The above example is quite minimal for what is needed, but pretty fast you end up with explosion of state files that all need to be loaded and used correctly for the entire prediction pipeline to work correctly.
We considered two approaches for model pipeline serialization, including preprocessing and post-processing: publish code and state as python library that loads state on first run or use python tools to serialize code with state to a binary file. Both have their own set of pros and cons.
Our first idea was to publish a python library from KubeFlow. This way we could write our own
load_pipeline() library method that takes care of loading everything correctly in production environment using asset files included within the library. As an added benefit models would be versioned in a standard way and installing a new model could be done with pip. The entire pipeline would be more compatible with different versions of python and libraries, but still not fully.

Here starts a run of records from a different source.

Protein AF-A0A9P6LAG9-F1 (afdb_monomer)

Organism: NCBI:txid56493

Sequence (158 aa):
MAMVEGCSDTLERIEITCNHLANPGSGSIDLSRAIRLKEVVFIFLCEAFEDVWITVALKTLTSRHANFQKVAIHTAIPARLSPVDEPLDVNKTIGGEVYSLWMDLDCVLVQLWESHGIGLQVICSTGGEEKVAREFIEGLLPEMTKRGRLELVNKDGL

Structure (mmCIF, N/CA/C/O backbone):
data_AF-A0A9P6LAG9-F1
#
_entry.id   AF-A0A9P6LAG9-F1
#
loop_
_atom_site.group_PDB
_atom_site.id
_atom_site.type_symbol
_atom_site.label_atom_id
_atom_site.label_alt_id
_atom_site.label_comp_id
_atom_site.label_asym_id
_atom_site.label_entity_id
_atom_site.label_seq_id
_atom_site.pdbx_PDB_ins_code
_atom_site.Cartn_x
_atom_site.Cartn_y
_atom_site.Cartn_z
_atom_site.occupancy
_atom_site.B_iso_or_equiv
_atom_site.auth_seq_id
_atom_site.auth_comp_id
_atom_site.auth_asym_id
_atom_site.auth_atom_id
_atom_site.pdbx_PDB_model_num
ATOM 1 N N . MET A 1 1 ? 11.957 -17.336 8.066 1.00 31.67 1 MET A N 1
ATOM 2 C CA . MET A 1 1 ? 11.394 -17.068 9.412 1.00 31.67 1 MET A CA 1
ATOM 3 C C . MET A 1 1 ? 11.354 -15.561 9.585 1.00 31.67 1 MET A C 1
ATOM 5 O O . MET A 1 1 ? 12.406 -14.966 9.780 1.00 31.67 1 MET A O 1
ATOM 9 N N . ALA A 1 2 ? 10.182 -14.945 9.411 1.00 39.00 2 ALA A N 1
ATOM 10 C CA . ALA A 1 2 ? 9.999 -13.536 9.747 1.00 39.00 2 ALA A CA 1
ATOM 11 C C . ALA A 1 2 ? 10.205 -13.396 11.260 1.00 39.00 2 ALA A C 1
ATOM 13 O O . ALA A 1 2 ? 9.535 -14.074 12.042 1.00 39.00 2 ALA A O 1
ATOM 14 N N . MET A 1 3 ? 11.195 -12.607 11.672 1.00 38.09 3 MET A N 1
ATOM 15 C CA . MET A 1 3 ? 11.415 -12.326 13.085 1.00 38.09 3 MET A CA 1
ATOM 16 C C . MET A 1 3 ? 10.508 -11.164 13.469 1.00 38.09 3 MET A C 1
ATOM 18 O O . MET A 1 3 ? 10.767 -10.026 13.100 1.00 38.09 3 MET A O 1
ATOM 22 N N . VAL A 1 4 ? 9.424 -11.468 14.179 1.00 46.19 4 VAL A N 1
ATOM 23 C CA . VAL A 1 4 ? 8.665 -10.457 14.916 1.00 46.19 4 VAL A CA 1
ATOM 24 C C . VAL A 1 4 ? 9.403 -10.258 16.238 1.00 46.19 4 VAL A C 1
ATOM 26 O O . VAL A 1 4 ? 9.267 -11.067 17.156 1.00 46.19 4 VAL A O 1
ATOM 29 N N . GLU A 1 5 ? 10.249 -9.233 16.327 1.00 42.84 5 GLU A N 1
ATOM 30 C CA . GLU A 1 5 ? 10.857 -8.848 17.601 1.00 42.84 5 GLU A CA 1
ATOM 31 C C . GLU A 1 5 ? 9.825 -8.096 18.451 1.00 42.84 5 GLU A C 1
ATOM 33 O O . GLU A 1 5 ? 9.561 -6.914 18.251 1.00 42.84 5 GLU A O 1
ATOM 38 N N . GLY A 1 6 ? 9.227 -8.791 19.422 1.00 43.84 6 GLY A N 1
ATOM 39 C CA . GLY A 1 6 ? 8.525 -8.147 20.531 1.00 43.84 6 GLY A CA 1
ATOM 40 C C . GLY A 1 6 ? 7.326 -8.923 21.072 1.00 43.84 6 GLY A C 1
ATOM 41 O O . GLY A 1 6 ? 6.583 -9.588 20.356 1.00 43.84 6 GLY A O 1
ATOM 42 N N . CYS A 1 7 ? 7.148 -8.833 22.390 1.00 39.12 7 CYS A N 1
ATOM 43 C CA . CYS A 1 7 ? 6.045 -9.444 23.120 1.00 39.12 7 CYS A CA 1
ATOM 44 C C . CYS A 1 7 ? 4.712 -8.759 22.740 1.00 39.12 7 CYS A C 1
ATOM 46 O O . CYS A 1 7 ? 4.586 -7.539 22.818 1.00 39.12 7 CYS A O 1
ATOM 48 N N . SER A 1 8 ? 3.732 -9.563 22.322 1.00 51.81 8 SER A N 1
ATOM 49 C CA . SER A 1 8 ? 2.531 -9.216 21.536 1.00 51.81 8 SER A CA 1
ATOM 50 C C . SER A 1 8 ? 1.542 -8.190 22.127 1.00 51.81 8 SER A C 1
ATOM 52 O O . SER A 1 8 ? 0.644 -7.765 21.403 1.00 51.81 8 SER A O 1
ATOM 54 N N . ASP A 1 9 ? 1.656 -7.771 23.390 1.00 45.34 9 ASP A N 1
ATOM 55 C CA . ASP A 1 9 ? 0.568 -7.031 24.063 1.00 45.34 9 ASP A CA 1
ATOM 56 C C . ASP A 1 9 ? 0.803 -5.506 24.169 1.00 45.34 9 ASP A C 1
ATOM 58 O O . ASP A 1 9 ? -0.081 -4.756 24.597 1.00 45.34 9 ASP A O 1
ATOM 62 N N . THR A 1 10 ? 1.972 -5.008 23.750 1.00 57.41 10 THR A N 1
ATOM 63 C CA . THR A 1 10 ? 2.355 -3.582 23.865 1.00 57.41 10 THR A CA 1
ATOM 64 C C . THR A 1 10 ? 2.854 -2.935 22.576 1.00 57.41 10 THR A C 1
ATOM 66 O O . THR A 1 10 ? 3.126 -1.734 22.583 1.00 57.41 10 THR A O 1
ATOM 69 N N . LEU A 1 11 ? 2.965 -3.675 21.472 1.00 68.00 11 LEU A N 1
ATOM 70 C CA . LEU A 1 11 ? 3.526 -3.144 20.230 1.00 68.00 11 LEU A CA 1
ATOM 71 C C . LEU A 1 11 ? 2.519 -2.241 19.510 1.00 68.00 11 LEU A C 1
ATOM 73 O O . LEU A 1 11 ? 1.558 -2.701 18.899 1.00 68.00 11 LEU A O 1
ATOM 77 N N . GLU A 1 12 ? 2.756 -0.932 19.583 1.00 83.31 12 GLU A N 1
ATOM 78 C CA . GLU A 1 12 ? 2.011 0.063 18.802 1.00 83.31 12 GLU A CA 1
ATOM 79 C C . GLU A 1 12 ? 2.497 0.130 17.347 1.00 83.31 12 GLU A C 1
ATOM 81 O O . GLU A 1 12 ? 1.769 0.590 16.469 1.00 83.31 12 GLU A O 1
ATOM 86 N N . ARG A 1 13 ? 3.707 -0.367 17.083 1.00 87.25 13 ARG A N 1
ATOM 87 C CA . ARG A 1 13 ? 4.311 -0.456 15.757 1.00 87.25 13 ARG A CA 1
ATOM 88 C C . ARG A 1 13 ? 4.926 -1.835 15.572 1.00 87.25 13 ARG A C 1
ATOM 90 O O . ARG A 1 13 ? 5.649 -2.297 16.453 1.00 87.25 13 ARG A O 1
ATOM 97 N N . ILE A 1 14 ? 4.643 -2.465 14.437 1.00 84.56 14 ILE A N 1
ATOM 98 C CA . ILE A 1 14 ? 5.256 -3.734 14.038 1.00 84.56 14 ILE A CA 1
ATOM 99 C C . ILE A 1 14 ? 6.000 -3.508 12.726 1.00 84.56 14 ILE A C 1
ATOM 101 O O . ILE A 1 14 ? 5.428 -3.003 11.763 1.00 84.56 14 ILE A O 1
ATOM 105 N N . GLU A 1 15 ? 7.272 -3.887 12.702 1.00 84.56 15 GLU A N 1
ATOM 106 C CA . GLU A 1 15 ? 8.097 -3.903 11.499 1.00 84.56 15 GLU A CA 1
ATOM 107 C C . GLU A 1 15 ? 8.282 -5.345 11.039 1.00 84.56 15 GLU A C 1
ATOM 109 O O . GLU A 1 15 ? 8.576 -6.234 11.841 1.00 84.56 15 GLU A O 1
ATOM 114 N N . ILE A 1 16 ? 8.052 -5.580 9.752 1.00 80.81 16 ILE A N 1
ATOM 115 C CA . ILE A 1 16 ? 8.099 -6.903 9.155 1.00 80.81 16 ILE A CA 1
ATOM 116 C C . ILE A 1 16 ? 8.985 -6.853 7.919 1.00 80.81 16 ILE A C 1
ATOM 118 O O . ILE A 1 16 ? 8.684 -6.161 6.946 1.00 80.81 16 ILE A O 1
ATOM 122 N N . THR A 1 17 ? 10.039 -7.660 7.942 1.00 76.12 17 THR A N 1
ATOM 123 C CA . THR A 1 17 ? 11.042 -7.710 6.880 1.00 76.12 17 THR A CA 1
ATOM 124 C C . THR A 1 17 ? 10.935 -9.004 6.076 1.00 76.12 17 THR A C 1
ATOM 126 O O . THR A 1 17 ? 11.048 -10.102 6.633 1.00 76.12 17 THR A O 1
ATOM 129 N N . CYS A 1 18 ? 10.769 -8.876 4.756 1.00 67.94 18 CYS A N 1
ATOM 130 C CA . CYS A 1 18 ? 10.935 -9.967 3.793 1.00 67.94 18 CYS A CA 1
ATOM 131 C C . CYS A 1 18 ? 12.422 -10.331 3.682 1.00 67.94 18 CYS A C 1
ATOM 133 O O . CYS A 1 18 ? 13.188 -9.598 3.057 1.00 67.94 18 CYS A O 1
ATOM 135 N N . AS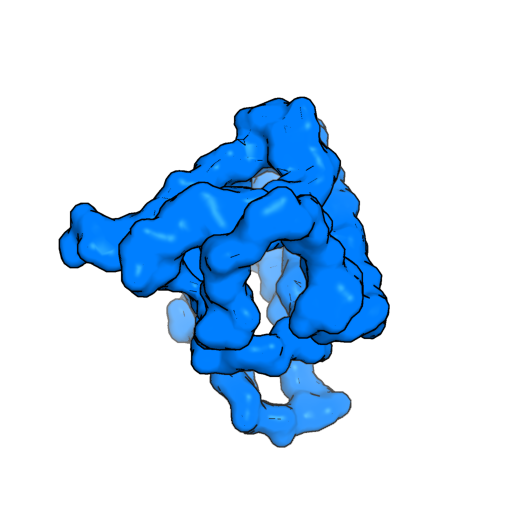N A 1 19 ? 12.831 -11.484 4.213 1.00 59.56 19 ASN A N 1
ATOM 136 C CA . ASN A 1 19 ? 14.115 -12.097 3.869 1.00 59.56 19 ASN A CA 1
ATOM 137 C C . ASN A 1 19 ? 13.837 -13.348 3.027 1.00 59.56 19 ASN A C 1
ATOM 139 O O . ASN A 1 19 ? 13.184 -14.267 3.523 1.00 59.56 19 ASN A O 1
ATOM 143 N N . HIS A 1 20 ? 14.351 -13.396 1.791 1.00 47.56 20 HIS A N 1
ATOM 144 C CA . HIS A 1 20 ? 14.268 -14.532 0.854 1.00 47.56 20 HIS A CA 1
ATOM 145 C C . HIS A 1 20 ? 15.029 -15.779 1.350 1.00 47.56 20 HIS A C 1
ATOM 147 O O . HIS A 1 20 ? 15.972 -16.267 0.733 1.00 47.56 20 HIS A O 1
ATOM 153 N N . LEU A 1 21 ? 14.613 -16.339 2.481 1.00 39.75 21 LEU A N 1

Our second idea was to use pickle to serialize the entire pipeline state to a binary file, upload this file to cloud storage and take care of versioning. Then write custom build task in
setup.py that automatically downloads correct model from cloud storage during the CI build. Finally, make sure that python version and libraries match between training and inference in production.
We opted for the second approach due to its utter simplicity. We might need to change this in the future, however, for now, this has worked despite its naivety.

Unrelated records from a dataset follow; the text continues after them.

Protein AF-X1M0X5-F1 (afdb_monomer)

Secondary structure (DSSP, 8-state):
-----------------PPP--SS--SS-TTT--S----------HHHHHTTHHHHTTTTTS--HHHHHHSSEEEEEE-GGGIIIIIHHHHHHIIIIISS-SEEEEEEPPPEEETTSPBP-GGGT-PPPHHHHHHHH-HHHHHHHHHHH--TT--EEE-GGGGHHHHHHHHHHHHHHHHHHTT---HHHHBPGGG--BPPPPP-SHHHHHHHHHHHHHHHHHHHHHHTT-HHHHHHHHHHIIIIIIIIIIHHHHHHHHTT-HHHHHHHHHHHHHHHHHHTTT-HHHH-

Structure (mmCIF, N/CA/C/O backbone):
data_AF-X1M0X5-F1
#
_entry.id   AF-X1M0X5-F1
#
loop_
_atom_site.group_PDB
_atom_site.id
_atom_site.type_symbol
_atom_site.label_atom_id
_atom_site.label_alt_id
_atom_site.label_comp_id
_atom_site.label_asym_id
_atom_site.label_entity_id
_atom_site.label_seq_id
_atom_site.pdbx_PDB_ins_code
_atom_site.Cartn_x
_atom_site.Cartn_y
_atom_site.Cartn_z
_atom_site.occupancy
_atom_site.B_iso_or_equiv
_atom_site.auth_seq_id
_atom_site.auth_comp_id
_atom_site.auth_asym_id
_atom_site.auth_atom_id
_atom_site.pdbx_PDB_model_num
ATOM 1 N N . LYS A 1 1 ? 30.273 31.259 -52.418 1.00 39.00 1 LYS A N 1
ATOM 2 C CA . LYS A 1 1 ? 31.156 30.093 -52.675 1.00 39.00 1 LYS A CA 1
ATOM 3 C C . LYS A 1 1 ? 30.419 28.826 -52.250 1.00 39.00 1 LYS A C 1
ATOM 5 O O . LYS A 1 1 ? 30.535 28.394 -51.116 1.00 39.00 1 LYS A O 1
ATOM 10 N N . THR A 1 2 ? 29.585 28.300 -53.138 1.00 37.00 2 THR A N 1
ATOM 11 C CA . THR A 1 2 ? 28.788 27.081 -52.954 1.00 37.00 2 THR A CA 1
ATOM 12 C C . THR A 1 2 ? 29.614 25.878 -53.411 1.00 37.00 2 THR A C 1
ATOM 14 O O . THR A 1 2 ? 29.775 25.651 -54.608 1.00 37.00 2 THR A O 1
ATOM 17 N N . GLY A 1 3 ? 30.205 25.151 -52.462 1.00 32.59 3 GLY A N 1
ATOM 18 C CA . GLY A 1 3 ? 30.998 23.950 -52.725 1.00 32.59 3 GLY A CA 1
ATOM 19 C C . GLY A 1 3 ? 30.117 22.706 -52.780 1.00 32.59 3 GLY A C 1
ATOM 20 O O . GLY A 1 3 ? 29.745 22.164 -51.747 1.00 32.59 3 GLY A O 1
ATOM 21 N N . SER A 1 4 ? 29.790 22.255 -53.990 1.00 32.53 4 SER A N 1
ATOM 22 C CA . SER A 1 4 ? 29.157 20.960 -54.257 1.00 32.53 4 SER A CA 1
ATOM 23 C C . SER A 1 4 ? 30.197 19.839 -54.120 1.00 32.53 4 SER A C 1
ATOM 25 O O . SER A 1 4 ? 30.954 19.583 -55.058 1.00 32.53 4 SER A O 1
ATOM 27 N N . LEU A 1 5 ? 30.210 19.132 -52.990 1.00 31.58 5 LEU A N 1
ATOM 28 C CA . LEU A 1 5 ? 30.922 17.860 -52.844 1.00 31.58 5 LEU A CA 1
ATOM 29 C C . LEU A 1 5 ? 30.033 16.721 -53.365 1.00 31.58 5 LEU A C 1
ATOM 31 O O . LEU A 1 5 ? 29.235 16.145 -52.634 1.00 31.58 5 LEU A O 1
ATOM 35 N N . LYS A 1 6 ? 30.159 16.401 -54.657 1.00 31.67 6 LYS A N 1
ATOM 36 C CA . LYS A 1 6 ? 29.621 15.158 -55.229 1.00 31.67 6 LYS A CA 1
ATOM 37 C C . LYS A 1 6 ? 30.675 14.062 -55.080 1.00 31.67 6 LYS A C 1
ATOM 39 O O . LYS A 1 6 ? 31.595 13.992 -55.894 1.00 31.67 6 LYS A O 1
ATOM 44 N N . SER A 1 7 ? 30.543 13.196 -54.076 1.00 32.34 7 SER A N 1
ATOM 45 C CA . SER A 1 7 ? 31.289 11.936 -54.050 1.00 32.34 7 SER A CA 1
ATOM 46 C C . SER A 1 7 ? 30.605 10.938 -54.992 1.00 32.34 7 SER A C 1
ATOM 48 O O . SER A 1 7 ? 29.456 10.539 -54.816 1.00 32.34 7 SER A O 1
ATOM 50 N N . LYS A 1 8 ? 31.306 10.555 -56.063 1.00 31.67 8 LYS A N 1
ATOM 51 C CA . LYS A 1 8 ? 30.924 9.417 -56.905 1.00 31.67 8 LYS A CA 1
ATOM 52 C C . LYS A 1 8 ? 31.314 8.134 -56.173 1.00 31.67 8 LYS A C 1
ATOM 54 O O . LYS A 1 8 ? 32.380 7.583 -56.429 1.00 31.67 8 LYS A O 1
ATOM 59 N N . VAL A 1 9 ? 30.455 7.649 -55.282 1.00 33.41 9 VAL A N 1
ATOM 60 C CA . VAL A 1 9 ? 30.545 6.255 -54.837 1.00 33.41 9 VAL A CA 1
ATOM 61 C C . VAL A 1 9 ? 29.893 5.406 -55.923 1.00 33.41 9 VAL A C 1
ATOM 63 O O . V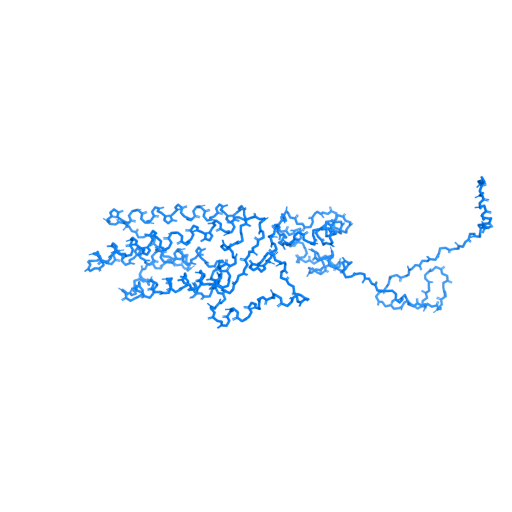AL A 1 9 ? 28.688 5.483 -56.159 1.00 33.41 9 VAL A O 1
ATOM 66 N N . LYS A 1 10 ? 30.710 4.635 -56.649 1.00 30.41 10 LYS A N 1
ATOM 67 C CA . LYS A 1 10 ? 30.221 3.576 -57.534 1.00 30.41 10 LYS A CA 1
ATOM 68 C C . LYS A 1 10 ? 29.389 2.619 -56.681 1.00 30.41 10 LYS A C 1
ATOM 70 O O . LYS A 1 10 ? 29.918 1.986 -55.775 1.00 30.41 10 LYS A O 1
ATOM 75 N N . SER A 1 11 ? 28.102 2.517 -56.998 1.00 33.72 11 SER A N 1
ATOM 76 C CA . SER A 1 11 ? 27.213 1.461 -56.521 1.00 33.72 11 SER A CA 1
ATOM 77 C C . SER A 1 11 ? 27.761 0.106 -56.985 1.00 33.72 11 SER A C 1
ATOM 79 O O . SER A 1 11 ? 27.478 -0.364 -58.086 1.00 33.72 11 SER A O 1
ATOM 81 N N . GLN A 1 12 ? 28.603 -0.510 -56.159 1.00 34.09 12 GLN A N 1
ATOM 82 C CA . GLN A 1 12 ? 28.748 -1.956 -56.150 1.00 34.09 12 GLN A CA 1
ATOM 83 C C . GLN A 1 12 ? 27.554 -2.492 -55.368 1.00 34.09 12 GLN A C 1
ATOM 85 O O . GLN A 1 12 ? 27.401 -2.212 -54.183 1.00 34.09 12 GLN A O 1
ATOM 90 N N . LYS A 1 13 ? 26.684 -3.235 -56.054 1.00 40.72 13 LYS A N 1
ATOM 91 C CA . LYS A 1 13 ? 25.665 -4.083 -55.432 1.00 40.72 13 LYS A CA 1
ATOM 92 C C . LYS A 1 13 ? 26.378 -5.113 -54.544 1.00 40.72 13 LYS A C 1
ATOM 94 O O . LYS A 1 13 ? 26.733 -6.186 -55.030 1.00 40.72 13 LYS A O 1
ATOM 99 N N . SER A 1 14 ? 26.637 -4.788 -53.278 1.00 35.88 14 SER A N 1
ATOM 100 C CA . SER A 1 14 ? 27.044 -5.781 -52.288 1.00 35.88 14 SER A CA 1
ATOM 101 C C . SER A 1 14 ? 25.805 -6.543 -51.827 1.00 35.88 14 SER A C 1
ATOM 103 O O . SER A 1 14 ? 24.765 -5.970 -51.506 1.00 35.88 14 SER A O 1
ATOM 105 N N . LYS A 1 15 ? 25.924 -7.868 -51.892 1.00 43.94 15 LYS A N 1
ATOM 106 C CA . LYS A 1 15 ? 24.969 -8.856 -51.396 1.00 43.94 15 LYS A CA 1
ATOM 107 C C . LYS A 1 15 ? 24.624 -8.553 -49.933 1.00 43.94 15 LYS A C 1
ATOM 109 O O . LYS A 1 15 ? 25.473 -8.072 -49.195 1.00 43.94 15 LYS A O 1
ATOM 114 N N . VAL A 1 16 ? 23.381 -8.831 -49.556 1.00 46.72 16 VAL A N 1
ATOM 115 C CA . VAL A 1 16 ? 22.810 -8.633 -48.216 1.00 46.72 16 VAL A CA 1
ATOM 116 C C . VAL A 1 16 ? 23.785 -9.100 -47.123 1.00 46.72 16 VAL A C 1
ATOM 118 O O . VAL A 1 16 ? 24.013 -10.298 -46.971 1.00 46.72 16 VAL A O 1
ATOM 121 N N . ASN A 1 17 ? 24.353 -8.153 -46.372 1.00 54.38 17 ASN A N 1
ATOM 122 C CA . ASN A 1 17 ? 25.041 -8.414 -45.108 1.00 54.38 17 ASN A CA 1
ATOM 123 C C . ASN A 1 17 ? 23.954 -8.589 -44.042 1.00 54.38 17 ASN A C 1
ATOM 125 O O . ASN A 1 17 ? 23.387 -7.604 -43.576 1.00 54.38 17 ASN A O 1
ATOM 129 N N . GLY A 1 18 ? 23.588 -9.831 -43.737 1.00 66.12 18 GLY A N 1
ATOM 130 C CA . GLY A 1 18 ? 22.586 -10.135 -42.717 1.00 66.12 18 GLY A CA 1
ATOM 131 C C . GLY A 1 18 ? 23.246 -10.442 -41.378 1.00 66.12 18 GLY A C 1
ATOM 132 O O . GLY A 1 18 ? 24.117 -11.307 -41.317 1.00 66.12 18 GLY A O 1
ATOM 133 N N . VAL A 1 19 ? 22.809 -9.764 -40.318 1.00 81.50 19 VAL A N 1
ATOM 134 C CA . VAL A 1 19 ? 23.060 -10.190 -38.934 1.00 81.50 19 VAL A CA 1
ATOM 135 C C . VAL A 1 19 ? 22.309 -11.502 -38.706 1.00 81.50 19 VAL A C 1
ATOM 137 O O . VAL A 1 19 ? 21.132 -11.612 -39.055 1.00 81.50 19 VAL A O 1
ATOM 140 N N . ILE A 1 20 ? 22.985 -12.506 -38.147 1.00 86.69 20 ILE A N 1
ATOM 141 C CA . ILE A 1 20 ? 22.358 -13.773 -37.760 1.00 86.69 20 ILE A CA 1
ATOM 142 C C . ILE A 1 20 ? 22.035 -13.684 -36.271 1.00 86.69 20 ILE A C 1
ATOM 144 O O . ILE A 1 20 ? 22.945 -13.568 -35.455 1.00 86.69 20 ILE A O 1
ATOM 148 N N . VAL A 1 21 ? 20.752 -13.751 -35.919 1.00 85.88 21 VAL A N 1
ATOM 149 C CA . VAL A 1 21 ? 20.305 -13.799 -34.522 1.00 85.88 21 VAL A CA 1
ATOM 150 C C . VAL A 1 21 ? 20.013 -15.253 -34.169 1.00 85.88 21 VAL A C 1
ATOM 152 O O . VAL A 1 21 ? 19.099 -15.856 -34.728 1.00 85.88 21 VAL A O 1
ATOM 155 N N . ALA A 1 22 ? 20.815 -15.830 -33.279 1.00 86.19 22 ALA A N 1
ATOM 156 C CA . ALA A 1 22 ? 20.652 -17.197 -32.802 1.00 86.19 22 ALA A CA 1
ATOM 157 C C . ALA A 1 22 ? 21.175 -17.320 -31.367 1.00 86.19 22 ALA A C 1
ATOM 159 O O . ALA A 1 22 ? 22.176 -16.700 -31.018 1.00 86.19 22 ALA A O 1
ATOM 160 N N . GLU A 1 23 ? 20.524 -18.150 -30.551 1.00 85.38 23 GLU A N 1
ATOM 161 C CA . GLU A 1 23 ? 20.961 -18.435 -29.175 1.00 85.38 23 GLU A CA 1
ATOM 162 C C . GLU A 1 23 ? 22.315 -19.166 -29.143 1.00 85.38 23 GLU A C 1
ATOM 164 O O . GLU A 1 23 ? 23.144 -18.945 -28.263 1.00 85.38 23 GLU A O 1
ATOM 169 N N . LYS A 1 24 ? 22.559 -20.030 -30.136 1.00 89.81 24 LYS A N 1
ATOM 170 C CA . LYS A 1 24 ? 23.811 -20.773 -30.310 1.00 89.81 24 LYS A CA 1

As discussed in our previous blogpost about training we use Kubeflow to train and evaluate the model. If Kubeflow evaluation passes, then the entire update process goes into motion: model file is written to cloud storage, pull request with all necessary information is opened and team is notified via Slack.
Model update pull request can be approved and merged by anyone — it has all the necessary steps, information and human-readable metrics in the description.
Adding Machine Learning to our product took several months due to the sheer complexity and scope of the task. In addition, it’s not really a one-off process — you need continuous model updates to avoid drift, every model update needs to be evaluated, live monitoring is a must, and so on. Skipping any of these steps is a disaster waiting to happen.
Taking the plunge from cleverly selected rules and constants to learning the behaviour of drivers on Sixfold from data was definitely risky but yielded great benefits. It is one of the main reasons why we have the market leading ETA accuracy that our clients rely on every day.